More Americans Now Say Congress Should Do What Trump Wants, Poll Finds

Ivan Pentchoukov
By Ivan Pentchoukov
January 10, 2019US News
More Americans Now Say Congress Should Do What Trump Wants, Poll Finds
President Donald Trump and Vice President Mike Pence arrive at the U.S. Capitol to attend the weekly Republican Senate policy luncheon in Washington, DC., on Jan. 09, 2019. (AP)

More American voters want Congress to follow President Donald Trump’s lead this year compared to last year, according to a survey released on Jan. 9 by Ramussen, one of the most accurate pollsters in predicting the outcome of the 2016 election.

In a survey gauging the views of likely U.S. voters about the year ahead, 41 percent said that Congress should do more of what Trump wants. That is a 12 percent increase compared to the same time last year, according to Rasmussen.

Meanwhile, the number of Americans who want Trump to do more of what Congress wants has decreased by 8 percent from last year to 48 percent. Twelve percent of the respondents were undecided.

On the day the poll was released, Trump’s re-election campaign manager, Brad Parscale, said the president’s overall job approval rating had reached the highest point since the campaign began tracking it.

“Just received my newest voter score tracking from my team. [Trump] has reached his highest national approval rating since I started tracking. [The Democrats] have really made a mistake going with their gut over data,” Parscale wrote on Twitter.

Trump and congressional Democrats are in a standoff about funding for a border security package. The impasse has resulted in a partial government shutdown, which has lasted for almost three weeks.
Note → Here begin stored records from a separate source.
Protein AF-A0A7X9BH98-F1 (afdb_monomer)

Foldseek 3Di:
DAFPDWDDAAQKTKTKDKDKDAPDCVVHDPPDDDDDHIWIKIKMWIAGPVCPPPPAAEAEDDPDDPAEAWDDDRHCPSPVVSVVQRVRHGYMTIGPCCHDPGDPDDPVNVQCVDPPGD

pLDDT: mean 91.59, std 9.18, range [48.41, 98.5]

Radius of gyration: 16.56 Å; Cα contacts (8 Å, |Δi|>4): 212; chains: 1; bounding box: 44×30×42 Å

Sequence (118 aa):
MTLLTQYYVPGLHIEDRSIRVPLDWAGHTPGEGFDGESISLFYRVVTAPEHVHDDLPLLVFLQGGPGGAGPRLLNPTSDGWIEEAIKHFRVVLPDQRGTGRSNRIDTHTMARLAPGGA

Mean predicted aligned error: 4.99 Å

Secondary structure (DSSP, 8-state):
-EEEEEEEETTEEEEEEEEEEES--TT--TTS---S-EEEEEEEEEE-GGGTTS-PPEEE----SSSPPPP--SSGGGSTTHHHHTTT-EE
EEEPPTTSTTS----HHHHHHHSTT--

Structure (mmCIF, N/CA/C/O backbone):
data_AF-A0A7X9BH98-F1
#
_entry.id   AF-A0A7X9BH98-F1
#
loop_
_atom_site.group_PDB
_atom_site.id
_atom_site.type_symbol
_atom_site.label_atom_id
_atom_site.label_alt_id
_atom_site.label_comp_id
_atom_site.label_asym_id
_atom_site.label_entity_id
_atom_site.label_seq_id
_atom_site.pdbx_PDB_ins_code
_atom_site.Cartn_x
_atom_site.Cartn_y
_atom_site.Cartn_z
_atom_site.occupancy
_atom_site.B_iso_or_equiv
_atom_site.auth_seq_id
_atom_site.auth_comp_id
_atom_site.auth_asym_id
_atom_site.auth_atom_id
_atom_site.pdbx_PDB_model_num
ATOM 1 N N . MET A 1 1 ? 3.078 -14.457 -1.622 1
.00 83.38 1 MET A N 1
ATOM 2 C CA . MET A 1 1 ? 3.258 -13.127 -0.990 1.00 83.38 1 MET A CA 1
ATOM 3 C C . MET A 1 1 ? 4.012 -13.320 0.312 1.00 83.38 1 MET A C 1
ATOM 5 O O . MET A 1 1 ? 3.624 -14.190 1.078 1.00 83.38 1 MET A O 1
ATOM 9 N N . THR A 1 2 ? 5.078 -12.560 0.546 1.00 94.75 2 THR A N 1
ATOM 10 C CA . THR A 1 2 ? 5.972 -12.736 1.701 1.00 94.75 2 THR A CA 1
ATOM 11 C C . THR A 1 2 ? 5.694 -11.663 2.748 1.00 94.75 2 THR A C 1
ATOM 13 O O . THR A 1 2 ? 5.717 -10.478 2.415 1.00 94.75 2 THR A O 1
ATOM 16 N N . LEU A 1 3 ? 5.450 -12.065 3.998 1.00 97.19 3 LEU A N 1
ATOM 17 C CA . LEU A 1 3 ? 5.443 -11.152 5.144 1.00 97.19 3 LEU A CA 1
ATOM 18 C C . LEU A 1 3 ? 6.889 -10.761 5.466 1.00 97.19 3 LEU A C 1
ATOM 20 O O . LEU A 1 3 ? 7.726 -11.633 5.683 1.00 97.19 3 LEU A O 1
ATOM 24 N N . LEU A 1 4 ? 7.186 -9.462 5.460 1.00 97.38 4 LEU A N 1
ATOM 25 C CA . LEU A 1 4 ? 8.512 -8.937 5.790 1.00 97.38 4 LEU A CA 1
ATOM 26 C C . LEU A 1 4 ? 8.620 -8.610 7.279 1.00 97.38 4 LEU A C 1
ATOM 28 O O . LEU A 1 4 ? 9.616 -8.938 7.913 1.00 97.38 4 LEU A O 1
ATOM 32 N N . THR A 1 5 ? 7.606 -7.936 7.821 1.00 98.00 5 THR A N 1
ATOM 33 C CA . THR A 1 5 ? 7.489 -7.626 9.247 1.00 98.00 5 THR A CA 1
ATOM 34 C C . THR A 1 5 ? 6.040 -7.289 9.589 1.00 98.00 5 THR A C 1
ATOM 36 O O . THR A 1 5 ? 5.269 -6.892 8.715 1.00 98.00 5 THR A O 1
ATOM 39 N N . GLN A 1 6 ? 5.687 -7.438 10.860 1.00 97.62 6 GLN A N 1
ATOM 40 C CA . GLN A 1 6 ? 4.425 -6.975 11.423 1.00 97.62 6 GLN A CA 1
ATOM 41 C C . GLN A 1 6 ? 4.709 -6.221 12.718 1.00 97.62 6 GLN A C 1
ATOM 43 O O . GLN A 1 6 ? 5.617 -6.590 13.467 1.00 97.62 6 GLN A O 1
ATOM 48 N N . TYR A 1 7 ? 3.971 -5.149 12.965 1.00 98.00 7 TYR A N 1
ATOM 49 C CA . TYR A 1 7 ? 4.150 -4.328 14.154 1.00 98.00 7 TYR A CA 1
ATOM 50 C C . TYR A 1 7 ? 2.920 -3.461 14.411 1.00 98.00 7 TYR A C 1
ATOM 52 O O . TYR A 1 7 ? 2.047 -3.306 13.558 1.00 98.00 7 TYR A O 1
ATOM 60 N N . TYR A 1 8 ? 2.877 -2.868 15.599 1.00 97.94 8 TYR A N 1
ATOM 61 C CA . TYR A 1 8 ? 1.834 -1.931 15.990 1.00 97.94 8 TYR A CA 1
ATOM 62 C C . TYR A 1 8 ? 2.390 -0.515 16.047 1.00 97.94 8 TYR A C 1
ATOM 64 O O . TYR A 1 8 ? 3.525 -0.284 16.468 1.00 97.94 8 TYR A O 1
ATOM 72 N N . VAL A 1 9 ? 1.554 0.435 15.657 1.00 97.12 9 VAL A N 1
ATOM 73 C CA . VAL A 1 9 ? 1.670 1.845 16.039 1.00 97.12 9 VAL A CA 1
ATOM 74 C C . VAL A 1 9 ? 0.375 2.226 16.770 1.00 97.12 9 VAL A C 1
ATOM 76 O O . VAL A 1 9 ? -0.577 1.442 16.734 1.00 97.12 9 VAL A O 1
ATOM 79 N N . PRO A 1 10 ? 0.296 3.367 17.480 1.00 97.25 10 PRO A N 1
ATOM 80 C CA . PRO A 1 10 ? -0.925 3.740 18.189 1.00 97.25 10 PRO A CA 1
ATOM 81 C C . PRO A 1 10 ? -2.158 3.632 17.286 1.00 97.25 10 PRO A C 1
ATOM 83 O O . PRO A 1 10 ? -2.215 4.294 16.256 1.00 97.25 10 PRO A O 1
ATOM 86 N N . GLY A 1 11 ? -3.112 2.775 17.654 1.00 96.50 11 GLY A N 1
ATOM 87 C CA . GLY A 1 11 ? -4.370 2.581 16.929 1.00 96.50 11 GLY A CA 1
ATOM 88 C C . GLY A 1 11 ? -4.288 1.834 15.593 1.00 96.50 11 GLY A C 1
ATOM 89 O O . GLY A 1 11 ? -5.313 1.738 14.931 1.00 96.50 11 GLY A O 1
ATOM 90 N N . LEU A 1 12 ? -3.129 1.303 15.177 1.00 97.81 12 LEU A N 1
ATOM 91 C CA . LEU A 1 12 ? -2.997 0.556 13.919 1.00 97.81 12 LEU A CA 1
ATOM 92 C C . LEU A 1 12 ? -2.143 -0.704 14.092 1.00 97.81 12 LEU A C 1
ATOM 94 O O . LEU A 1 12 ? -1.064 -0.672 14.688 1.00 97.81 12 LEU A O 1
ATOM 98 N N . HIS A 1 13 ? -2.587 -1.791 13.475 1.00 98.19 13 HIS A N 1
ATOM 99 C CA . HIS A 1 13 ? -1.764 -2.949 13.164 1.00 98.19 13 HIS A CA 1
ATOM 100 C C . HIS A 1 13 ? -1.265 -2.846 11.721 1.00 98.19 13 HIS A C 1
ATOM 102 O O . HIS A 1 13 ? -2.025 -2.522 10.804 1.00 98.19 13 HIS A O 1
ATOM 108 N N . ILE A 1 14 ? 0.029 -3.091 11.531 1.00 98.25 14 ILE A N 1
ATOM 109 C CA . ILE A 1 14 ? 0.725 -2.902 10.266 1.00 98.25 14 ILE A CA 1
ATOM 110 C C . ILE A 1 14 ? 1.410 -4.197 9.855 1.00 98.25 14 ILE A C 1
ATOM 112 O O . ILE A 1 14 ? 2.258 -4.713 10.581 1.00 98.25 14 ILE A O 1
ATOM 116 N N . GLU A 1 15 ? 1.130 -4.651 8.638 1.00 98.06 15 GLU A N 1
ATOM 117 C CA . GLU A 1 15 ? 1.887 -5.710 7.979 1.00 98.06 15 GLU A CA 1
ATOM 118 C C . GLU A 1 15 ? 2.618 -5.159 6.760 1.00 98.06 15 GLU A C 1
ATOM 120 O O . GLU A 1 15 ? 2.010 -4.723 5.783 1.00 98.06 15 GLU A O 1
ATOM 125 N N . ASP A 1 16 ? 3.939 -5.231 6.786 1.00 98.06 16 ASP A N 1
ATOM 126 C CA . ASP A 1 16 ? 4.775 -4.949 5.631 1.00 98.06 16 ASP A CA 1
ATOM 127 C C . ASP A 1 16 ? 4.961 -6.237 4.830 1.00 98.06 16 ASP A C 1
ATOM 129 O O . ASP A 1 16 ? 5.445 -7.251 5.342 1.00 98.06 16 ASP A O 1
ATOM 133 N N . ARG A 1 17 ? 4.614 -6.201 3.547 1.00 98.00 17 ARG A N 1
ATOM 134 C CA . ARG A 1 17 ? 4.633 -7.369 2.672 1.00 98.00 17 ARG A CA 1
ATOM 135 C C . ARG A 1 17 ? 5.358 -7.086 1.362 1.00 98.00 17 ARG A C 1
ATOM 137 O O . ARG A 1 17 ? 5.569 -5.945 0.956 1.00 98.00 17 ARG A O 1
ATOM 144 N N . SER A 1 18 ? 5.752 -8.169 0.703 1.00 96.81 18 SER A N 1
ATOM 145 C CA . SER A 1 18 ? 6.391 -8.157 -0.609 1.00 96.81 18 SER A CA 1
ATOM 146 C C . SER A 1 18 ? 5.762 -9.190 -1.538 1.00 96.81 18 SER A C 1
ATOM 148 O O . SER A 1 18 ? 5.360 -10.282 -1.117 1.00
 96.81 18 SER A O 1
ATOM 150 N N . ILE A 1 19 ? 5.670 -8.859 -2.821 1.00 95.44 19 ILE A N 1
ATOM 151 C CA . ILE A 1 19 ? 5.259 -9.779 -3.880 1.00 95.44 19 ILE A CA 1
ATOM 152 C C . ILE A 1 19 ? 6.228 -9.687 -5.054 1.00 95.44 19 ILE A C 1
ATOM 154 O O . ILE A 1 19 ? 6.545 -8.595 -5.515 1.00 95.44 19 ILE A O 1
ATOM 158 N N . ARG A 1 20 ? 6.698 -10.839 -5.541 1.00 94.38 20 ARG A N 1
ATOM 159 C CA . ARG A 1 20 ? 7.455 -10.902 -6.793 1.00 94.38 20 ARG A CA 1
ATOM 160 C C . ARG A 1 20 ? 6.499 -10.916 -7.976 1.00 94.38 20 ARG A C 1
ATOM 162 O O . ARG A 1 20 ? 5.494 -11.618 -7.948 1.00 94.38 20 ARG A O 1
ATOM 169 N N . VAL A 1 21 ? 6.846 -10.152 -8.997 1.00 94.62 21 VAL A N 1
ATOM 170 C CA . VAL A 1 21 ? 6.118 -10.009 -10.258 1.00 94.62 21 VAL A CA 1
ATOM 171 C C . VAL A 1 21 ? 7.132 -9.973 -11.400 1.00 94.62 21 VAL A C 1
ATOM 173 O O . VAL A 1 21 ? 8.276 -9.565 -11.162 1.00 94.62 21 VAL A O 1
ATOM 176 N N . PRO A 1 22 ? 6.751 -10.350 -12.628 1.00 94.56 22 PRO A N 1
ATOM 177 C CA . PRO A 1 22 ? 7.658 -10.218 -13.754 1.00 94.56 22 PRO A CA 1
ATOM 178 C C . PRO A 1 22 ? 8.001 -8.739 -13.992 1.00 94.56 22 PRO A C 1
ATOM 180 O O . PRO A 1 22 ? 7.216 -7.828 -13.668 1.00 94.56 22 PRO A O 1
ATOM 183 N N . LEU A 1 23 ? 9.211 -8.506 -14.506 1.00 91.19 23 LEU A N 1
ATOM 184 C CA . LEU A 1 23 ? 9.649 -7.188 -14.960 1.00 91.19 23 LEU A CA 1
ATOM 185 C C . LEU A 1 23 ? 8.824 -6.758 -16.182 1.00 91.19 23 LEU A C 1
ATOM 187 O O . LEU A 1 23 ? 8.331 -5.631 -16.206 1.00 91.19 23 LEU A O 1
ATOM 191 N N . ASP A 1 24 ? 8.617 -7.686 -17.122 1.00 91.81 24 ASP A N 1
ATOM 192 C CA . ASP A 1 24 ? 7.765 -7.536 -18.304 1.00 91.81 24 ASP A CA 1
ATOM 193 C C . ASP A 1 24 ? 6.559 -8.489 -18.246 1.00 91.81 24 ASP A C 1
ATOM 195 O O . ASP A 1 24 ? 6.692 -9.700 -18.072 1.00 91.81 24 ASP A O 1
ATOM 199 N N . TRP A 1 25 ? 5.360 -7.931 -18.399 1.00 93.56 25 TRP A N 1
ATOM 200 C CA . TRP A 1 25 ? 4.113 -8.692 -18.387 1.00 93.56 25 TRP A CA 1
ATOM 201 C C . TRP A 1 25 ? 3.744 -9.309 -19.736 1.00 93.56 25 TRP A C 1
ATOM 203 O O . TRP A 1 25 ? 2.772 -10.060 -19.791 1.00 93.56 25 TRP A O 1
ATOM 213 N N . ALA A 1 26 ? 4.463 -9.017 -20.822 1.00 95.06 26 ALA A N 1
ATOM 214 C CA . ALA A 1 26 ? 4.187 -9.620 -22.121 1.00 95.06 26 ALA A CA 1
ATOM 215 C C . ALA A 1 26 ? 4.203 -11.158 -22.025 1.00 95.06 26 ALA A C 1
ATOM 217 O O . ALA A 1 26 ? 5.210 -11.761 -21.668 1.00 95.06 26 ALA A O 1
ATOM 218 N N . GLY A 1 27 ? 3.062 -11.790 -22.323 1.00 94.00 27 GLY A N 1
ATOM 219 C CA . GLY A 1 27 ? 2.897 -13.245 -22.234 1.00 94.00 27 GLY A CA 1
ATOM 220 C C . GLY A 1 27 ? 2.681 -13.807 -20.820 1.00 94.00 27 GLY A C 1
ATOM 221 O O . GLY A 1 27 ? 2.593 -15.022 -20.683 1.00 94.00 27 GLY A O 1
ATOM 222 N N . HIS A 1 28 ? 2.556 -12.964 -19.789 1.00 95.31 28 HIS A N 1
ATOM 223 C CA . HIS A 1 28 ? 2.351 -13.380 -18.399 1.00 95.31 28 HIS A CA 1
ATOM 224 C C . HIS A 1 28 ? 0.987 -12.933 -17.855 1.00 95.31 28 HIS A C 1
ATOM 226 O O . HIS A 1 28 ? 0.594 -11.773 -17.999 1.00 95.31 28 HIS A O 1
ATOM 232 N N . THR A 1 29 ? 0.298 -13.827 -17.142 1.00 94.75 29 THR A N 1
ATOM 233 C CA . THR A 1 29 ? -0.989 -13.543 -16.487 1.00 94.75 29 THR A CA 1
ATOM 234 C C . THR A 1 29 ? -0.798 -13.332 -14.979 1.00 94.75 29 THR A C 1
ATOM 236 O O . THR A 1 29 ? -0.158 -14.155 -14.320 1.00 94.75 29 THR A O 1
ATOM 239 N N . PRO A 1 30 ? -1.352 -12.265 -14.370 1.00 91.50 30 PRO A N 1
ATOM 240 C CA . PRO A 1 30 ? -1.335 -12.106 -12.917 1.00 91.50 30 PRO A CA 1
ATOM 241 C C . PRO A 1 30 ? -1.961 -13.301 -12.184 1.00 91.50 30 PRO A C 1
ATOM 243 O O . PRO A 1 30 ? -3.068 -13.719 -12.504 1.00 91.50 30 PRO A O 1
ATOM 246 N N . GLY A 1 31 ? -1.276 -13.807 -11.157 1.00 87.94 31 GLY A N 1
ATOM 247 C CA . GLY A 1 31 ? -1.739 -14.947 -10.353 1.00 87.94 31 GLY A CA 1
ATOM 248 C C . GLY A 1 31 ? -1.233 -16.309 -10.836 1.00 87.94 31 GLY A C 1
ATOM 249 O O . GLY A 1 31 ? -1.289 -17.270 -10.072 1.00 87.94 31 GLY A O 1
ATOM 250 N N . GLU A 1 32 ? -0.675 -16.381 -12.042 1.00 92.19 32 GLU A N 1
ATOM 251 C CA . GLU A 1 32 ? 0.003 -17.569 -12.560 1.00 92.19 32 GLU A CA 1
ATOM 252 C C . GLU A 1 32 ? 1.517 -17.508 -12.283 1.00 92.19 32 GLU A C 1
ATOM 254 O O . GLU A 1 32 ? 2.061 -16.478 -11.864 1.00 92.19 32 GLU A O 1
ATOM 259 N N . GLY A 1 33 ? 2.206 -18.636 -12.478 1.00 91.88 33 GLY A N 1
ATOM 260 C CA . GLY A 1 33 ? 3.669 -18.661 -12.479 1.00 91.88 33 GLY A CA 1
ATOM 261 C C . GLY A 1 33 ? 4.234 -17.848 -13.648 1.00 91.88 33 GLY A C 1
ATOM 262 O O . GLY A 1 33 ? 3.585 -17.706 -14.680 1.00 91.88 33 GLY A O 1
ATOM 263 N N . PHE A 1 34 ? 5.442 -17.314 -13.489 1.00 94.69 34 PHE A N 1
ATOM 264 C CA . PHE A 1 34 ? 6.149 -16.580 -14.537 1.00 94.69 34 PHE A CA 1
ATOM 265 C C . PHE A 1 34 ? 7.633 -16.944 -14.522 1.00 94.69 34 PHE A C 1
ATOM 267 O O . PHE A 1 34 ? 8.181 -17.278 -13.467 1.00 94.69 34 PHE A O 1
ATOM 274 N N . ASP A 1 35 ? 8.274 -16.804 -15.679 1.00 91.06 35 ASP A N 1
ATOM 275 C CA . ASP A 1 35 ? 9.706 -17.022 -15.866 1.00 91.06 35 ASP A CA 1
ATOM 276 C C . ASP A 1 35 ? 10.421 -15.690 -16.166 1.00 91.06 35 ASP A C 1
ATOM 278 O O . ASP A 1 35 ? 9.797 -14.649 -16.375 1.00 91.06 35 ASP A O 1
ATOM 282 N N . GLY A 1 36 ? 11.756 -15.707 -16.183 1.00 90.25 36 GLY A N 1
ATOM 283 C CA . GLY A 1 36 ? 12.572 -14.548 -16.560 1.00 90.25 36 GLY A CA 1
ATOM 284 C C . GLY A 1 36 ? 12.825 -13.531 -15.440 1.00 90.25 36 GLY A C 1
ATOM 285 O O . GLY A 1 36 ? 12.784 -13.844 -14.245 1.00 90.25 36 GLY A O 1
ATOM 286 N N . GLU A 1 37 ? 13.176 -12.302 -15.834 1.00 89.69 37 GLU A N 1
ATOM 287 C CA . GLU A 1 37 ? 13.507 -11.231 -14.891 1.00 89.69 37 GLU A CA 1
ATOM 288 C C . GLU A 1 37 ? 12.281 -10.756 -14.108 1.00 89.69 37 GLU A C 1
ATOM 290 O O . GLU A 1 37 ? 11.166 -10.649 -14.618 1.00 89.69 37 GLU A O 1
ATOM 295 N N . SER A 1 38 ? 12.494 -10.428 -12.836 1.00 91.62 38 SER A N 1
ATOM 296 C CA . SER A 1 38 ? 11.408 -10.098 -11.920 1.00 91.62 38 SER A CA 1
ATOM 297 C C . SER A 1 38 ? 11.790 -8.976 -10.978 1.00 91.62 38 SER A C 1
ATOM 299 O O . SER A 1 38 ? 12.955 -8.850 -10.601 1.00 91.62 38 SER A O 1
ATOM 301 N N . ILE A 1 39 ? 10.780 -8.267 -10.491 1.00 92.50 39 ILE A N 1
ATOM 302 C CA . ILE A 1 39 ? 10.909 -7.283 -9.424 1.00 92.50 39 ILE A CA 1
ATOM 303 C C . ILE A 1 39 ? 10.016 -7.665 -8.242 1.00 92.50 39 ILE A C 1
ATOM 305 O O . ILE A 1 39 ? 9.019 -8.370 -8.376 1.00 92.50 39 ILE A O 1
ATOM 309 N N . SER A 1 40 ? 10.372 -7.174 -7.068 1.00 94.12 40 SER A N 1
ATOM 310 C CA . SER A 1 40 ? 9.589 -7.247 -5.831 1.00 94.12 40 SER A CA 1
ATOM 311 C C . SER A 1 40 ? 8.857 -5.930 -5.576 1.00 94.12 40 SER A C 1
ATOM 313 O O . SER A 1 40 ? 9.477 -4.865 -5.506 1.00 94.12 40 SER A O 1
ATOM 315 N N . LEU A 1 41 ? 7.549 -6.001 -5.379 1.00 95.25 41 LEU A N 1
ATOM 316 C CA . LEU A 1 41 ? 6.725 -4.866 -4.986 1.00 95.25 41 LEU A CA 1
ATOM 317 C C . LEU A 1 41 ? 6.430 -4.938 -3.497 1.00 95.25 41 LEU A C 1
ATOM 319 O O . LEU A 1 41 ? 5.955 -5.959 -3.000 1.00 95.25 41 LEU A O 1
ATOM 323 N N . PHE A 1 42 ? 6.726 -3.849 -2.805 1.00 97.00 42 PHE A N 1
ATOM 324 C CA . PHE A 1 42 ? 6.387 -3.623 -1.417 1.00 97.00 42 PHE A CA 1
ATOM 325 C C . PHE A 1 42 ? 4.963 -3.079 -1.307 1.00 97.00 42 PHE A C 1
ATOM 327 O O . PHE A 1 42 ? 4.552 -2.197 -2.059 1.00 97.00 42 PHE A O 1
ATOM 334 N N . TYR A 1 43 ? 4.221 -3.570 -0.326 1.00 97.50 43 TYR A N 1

Many Americans believe there is a crisis on the Southwest border, according to a survey published by Morning Consult on Jan. 8. The vast majority, regardless of party affiliation, said there is either a crisis or a problem on the border.

Americans are still split on whether a border wall is a good idea. While 44 percent support building a wall on the Southwestern border, 47 percent oppose the idea.

In their public messaging, Democrats seize the image of the wall to appeal to Americans. Republicans continue to point out that the impasse is over a border security package, which includes funds for wall construction alongside funding for more border patrol agents, immigration judges, and a screening technology for ports of entry.

“One of the biggest misdirection tactics you’re seeing from the left: they’re pretending President Trump is ONLY asking for a wall. This is not true. The [White House] has requested more personnel, technology, etc., all things we need too. Wall funding is a necessary PART of the solution,” Rep. Mark Meadows (R-N.C.) wrote on Twitter.

Prior to the midterm elections in November, 52 percent of voters surveyed by Rasmussen said that it would be better for the country if Congress worked with Trump, rather than oppose him.

Trump’s request for border security funding has overwhelming support among Republicans in Congress. But in order to pass the Senate, the spending bill requires the votes of at least seven Democrats.

On Jan. 9, congressional Democrat leaders refused to negotiate a deal.

“Just left a meeting with Chuck and Nancy, a total waste of time,” Trump wrote on Twitter, referring to House Speaker Nancy Pelosi (D-Calif.) and Senate Minority Leader Chuck Schumer (D-N.Y.).

“I asked what is going to happen in 30 days if I quickly open things up, are you going to approve Border Security, which includes a Wall or Steel Barrier? Nancy said, NO. I said bye-bye, nothing else works!”

Trump visited the southwest border on Jan. 10.